(Dataset entries)
*** Block opens ***
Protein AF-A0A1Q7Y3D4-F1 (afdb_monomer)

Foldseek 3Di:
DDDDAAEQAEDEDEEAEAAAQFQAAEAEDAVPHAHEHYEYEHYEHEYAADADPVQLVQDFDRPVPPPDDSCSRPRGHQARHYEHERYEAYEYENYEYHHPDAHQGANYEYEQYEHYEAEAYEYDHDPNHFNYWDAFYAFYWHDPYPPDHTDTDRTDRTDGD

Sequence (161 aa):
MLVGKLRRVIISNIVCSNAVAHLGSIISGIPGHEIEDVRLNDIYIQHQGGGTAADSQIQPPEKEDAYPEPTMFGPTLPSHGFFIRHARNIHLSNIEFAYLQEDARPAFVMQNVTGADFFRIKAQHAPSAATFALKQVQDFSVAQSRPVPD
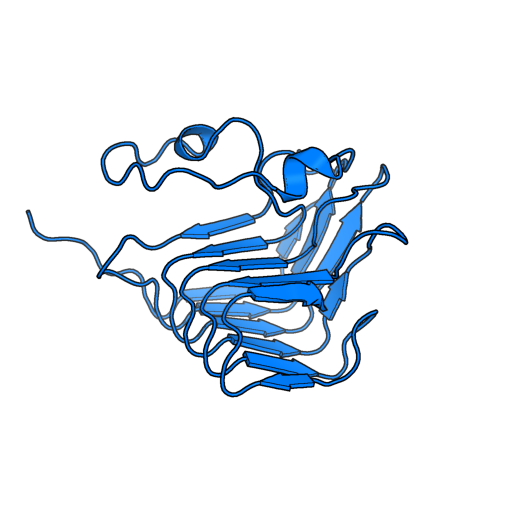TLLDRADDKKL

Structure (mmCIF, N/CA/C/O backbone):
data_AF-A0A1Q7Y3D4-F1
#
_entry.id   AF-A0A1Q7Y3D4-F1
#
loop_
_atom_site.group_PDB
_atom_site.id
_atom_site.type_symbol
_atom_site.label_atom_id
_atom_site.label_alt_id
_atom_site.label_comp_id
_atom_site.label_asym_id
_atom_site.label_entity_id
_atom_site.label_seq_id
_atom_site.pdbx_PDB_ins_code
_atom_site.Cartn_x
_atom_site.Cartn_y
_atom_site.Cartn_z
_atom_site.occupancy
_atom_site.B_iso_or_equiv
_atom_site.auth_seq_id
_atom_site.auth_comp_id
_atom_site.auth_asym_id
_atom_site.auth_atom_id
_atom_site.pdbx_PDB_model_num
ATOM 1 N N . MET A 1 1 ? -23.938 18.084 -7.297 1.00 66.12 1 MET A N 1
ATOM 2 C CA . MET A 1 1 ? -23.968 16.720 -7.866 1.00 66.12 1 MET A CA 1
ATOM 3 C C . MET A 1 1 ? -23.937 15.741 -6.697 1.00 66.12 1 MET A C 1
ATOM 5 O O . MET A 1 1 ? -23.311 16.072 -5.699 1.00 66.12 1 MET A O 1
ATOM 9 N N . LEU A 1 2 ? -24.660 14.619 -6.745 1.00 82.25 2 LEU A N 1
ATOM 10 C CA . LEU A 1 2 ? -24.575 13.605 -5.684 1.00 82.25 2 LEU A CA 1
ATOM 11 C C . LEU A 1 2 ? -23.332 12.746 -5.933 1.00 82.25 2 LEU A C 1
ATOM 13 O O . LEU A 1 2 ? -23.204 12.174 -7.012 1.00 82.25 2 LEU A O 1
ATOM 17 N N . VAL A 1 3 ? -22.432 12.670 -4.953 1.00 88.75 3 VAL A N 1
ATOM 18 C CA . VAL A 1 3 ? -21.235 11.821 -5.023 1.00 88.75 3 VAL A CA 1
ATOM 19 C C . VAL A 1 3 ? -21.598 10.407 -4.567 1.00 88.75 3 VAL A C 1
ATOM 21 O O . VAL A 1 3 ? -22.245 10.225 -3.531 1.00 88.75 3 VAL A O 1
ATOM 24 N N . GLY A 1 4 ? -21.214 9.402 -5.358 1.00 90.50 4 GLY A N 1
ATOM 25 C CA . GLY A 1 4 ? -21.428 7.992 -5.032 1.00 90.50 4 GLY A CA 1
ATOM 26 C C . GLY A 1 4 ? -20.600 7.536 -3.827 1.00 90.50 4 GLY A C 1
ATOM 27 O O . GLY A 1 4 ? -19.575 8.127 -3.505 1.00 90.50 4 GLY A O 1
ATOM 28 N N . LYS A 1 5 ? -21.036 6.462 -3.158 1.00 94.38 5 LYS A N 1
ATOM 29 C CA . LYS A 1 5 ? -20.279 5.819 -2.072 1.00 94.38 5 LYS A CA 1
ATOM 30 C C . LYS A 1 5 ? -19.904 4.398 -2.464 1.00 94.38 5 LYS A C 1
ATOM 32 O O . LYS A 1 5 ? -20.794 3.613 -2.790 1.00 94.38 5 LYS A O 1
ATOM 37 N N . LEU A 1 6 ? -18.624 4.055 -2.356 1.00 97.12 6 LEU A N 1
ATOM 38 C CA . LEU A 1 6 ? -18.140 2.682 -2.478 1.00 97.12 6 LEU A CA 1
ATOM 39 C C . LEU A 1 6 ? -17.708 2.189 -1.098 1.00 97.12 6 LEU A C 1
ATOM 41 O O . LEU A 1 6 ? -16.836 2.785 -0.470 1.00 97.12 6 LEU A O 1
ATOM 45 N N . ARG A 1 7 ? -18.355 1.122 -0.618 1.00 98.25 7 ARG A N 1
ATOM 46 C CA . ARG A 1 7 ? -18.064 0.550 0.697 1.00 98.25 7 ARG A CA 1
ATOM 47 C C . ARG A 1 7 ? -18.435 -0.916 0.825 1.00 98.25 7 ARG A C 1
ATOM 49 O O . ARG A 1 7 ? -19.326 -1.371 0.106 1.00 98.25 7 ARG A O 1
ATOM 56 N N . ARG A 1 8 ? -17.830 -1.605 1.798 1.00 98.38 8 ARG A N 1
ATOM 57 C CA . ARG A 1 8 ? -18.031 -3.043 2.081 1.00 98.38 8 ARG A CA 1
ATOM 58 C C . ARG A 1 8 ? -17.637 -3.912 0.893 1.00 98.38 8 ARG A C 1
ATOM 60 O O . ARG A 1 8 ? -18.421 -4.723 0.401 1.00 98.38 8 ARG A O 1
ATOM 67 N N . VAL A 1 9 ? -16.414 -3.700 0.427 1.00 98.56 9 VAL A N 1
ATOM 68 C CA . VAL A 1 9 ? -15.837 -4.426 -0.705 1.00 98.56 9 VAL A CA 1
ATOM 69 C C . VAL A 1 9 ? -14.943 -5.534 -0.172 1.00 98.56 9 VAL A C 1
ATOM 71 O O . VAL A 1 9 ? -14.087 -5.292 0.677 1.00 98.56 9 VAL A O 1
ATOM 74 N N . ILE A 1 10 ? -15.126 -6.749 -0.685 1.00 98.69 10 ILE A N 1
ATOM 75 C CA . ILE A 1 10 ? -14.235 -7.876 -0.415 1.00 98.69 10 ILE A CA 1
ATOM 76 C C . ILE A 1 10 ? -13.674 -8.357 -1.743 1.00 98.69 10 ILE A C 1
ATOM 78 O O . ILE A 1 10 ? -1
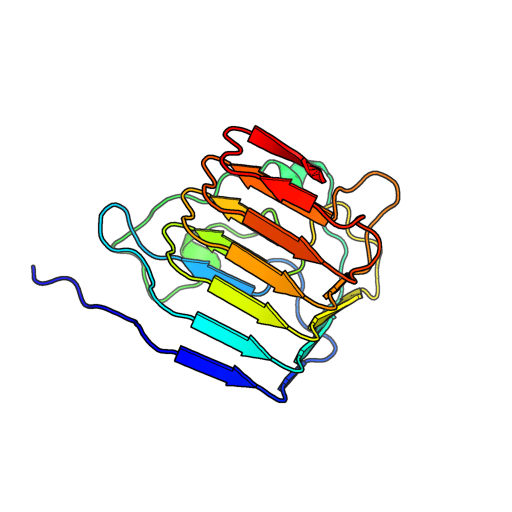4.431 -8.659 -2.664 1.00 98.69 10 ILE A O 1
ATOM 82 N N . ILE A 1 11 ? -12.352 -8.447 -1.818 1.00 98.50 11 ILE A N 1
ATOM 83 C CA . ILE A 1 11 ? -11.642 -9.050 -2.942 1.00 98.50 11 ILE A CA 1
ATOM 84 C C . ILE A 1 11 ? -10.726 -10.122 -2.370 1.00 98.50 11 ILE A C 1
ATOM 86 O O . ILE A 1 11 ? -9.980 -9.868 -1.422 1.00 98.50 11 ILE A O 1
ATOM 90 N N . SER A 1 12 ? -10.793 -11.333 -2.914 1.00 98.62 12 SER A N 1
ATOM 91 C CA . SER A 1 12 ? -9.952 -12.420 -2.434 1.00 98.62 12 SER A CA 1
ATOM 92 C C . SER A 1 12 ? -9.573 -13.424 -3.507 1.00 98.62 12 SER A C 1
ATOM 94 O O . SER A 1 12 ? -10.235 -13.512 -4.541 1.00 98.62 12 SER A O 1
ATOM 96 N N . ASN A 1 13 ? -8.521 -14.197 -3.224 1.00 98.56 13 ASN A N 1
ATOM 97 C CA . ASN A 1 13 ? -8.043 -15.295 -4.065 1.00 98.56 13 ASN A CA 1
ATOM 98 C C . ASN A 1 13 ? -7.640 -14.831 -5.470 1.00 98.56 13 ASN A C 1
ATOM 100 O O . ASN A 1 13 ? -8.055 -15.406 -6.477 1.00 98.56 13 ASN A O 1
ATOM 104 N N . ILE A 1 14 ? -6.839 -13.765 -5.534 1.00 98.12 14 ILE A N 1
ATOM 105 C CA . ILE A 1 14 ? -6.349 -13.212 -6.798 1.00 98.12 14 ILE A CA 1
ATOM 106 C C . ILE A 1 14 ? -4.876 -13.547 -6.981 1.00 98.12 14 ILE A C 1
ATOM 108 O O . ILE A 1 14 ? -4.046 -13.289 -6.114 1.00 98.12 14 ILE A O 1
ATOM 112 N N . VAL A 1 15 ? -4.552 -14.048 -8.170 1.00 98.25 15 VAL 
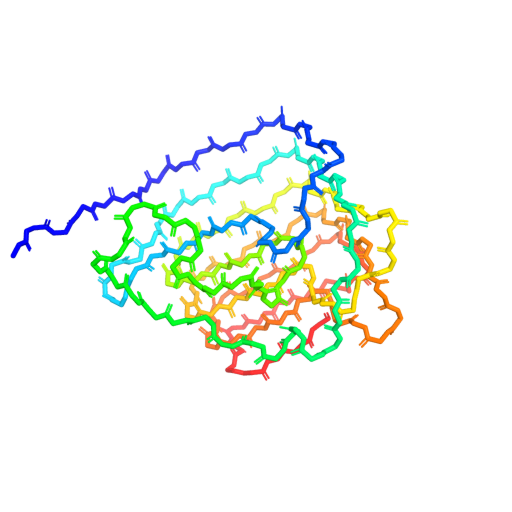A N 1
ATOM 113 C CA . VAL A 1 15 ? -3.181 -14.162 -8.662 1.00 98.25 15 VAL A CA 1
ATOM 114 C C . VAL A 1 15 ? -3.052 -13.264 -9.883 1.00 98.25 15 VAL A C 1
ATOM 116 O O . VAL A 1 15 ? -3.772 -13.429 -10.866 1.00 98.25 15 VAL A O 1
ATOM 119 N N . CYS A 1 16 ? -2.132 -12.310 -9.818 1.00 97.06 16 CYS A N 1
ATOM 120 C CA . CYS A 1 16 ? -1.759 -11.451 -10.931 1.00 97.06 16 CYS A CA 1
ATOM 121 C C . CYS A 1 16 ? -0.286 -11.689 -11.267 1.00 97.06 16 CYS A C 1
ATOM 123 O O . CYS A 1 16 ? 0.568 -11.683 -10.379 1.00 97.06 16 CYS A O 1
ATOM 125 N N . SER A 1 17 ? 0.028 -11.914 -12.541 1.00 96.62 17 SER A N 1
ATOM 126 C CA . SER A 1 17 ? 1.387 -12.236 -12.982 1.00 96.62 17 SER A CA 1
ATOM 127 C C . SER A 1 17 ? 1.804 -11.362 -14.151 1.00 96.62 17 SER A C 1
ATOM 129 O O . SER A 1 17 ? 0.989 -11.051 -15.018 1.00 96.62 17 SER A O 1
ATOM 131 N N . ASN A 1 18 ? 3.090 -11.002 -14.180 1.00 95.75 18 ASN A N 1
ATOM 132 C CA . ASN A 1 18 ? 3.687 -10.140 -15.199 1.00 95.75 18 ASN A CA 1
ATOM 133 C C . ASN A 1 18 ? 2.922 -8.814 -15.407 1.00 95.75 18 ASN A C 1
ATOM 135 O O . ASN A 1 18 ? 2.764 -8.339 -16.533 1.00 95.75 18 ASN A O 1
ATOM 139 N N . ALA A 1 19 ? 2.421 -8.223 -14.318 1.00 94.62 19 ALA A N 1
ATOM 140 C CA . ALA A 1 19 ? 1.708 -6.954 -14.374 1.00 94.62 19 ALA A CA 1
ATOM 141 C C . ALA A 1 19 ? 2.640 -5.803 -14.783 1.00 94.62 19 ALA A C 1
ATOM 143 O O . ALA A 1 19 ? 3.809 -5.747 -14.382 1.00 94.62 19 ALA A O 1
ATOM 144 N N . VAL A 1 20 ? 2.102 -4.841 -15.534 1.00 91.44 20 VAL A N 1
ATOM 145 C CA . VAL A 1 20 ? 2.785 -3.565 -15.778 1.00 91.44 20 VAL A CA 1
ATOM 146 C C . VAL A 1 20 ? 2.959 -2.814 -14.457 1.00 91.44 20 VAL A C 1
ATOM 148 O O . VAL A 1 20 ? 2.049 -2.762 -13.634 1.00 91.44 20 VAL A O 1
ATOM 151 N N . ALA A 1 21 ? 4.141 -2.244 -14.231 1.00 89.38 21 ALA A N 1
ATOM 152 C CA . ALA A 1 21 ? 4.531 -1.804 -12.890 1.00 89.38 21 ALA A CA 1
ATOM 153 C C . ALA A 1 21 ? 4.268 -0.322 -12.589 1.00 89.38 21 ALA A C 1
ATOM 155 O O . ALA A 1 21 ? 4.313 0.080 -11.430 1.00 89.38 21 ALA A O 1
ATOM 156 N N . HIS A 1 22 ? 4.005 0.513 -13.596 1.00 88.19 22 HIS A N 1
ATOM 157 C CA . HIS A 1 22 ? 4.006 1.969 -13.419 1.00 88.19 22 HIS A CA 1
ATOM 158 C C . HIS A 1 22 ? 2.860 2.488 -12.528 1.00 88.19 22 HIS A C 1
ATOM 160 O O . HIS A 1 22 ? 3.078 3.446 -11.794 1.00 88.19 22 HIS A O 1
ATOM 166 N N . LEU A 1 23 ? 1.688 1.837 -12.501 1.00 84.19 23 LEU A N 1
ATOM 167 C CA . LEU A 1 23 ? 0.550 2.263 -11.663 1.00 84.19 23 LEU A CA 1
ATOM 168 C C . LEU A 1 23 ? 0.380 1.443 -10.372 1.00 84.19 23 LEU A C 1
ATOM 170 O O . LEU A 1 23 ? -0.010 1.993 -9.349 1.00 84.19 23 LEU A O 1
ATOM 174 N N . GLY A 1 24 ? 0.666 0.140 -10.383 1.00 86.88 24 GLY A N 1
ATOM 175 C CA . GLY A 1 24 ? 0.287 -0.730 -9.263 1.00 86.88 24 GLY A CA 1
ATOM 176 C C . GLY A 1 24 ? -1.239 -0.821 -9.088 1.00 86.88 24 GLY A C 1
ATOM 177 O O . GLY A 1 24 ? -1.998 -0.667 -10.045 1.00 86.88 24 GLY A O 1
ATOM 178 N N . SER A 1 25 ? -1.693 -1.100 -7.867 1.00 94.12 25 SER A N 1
*** Block closes ***
** Problem details **
All that is wanted is an exact copy of the lines above from the one with "ATOM 67 N N" through the one with "ATOM 75 C CA", with both ends included.

** Answer to this exercise **
ATOM 67 N N . VAL A 1 9 ? -16.414 -3.700 0.427 1.00 98.56 9 VAL A N 1
ATOM 68 C CA . VAL A 1 9 ? -15.837 -4.426 -0.705 1.00 98.56 9 VAL A CA 1
ATOM 69 C C . VAL A 1 9 ? -14.943 -5.534 -0.172 1.00 98.56 9 VAL A C 1
ATOM 71 O O . VAL A 1 9 ? -14.087 -5.292 0.677 1.00 98.56 9 VAL A O 1
ATOM 74 N N . ILE A 1 10 ? -15.126 -6.749 -0.685 1.00 98.69 10 ILE A N 1
ATOM 75 C CA . ILE A 1 10 ? -14.235 -7.876 -0.415 1.00 98.69 10 ILE A CA 1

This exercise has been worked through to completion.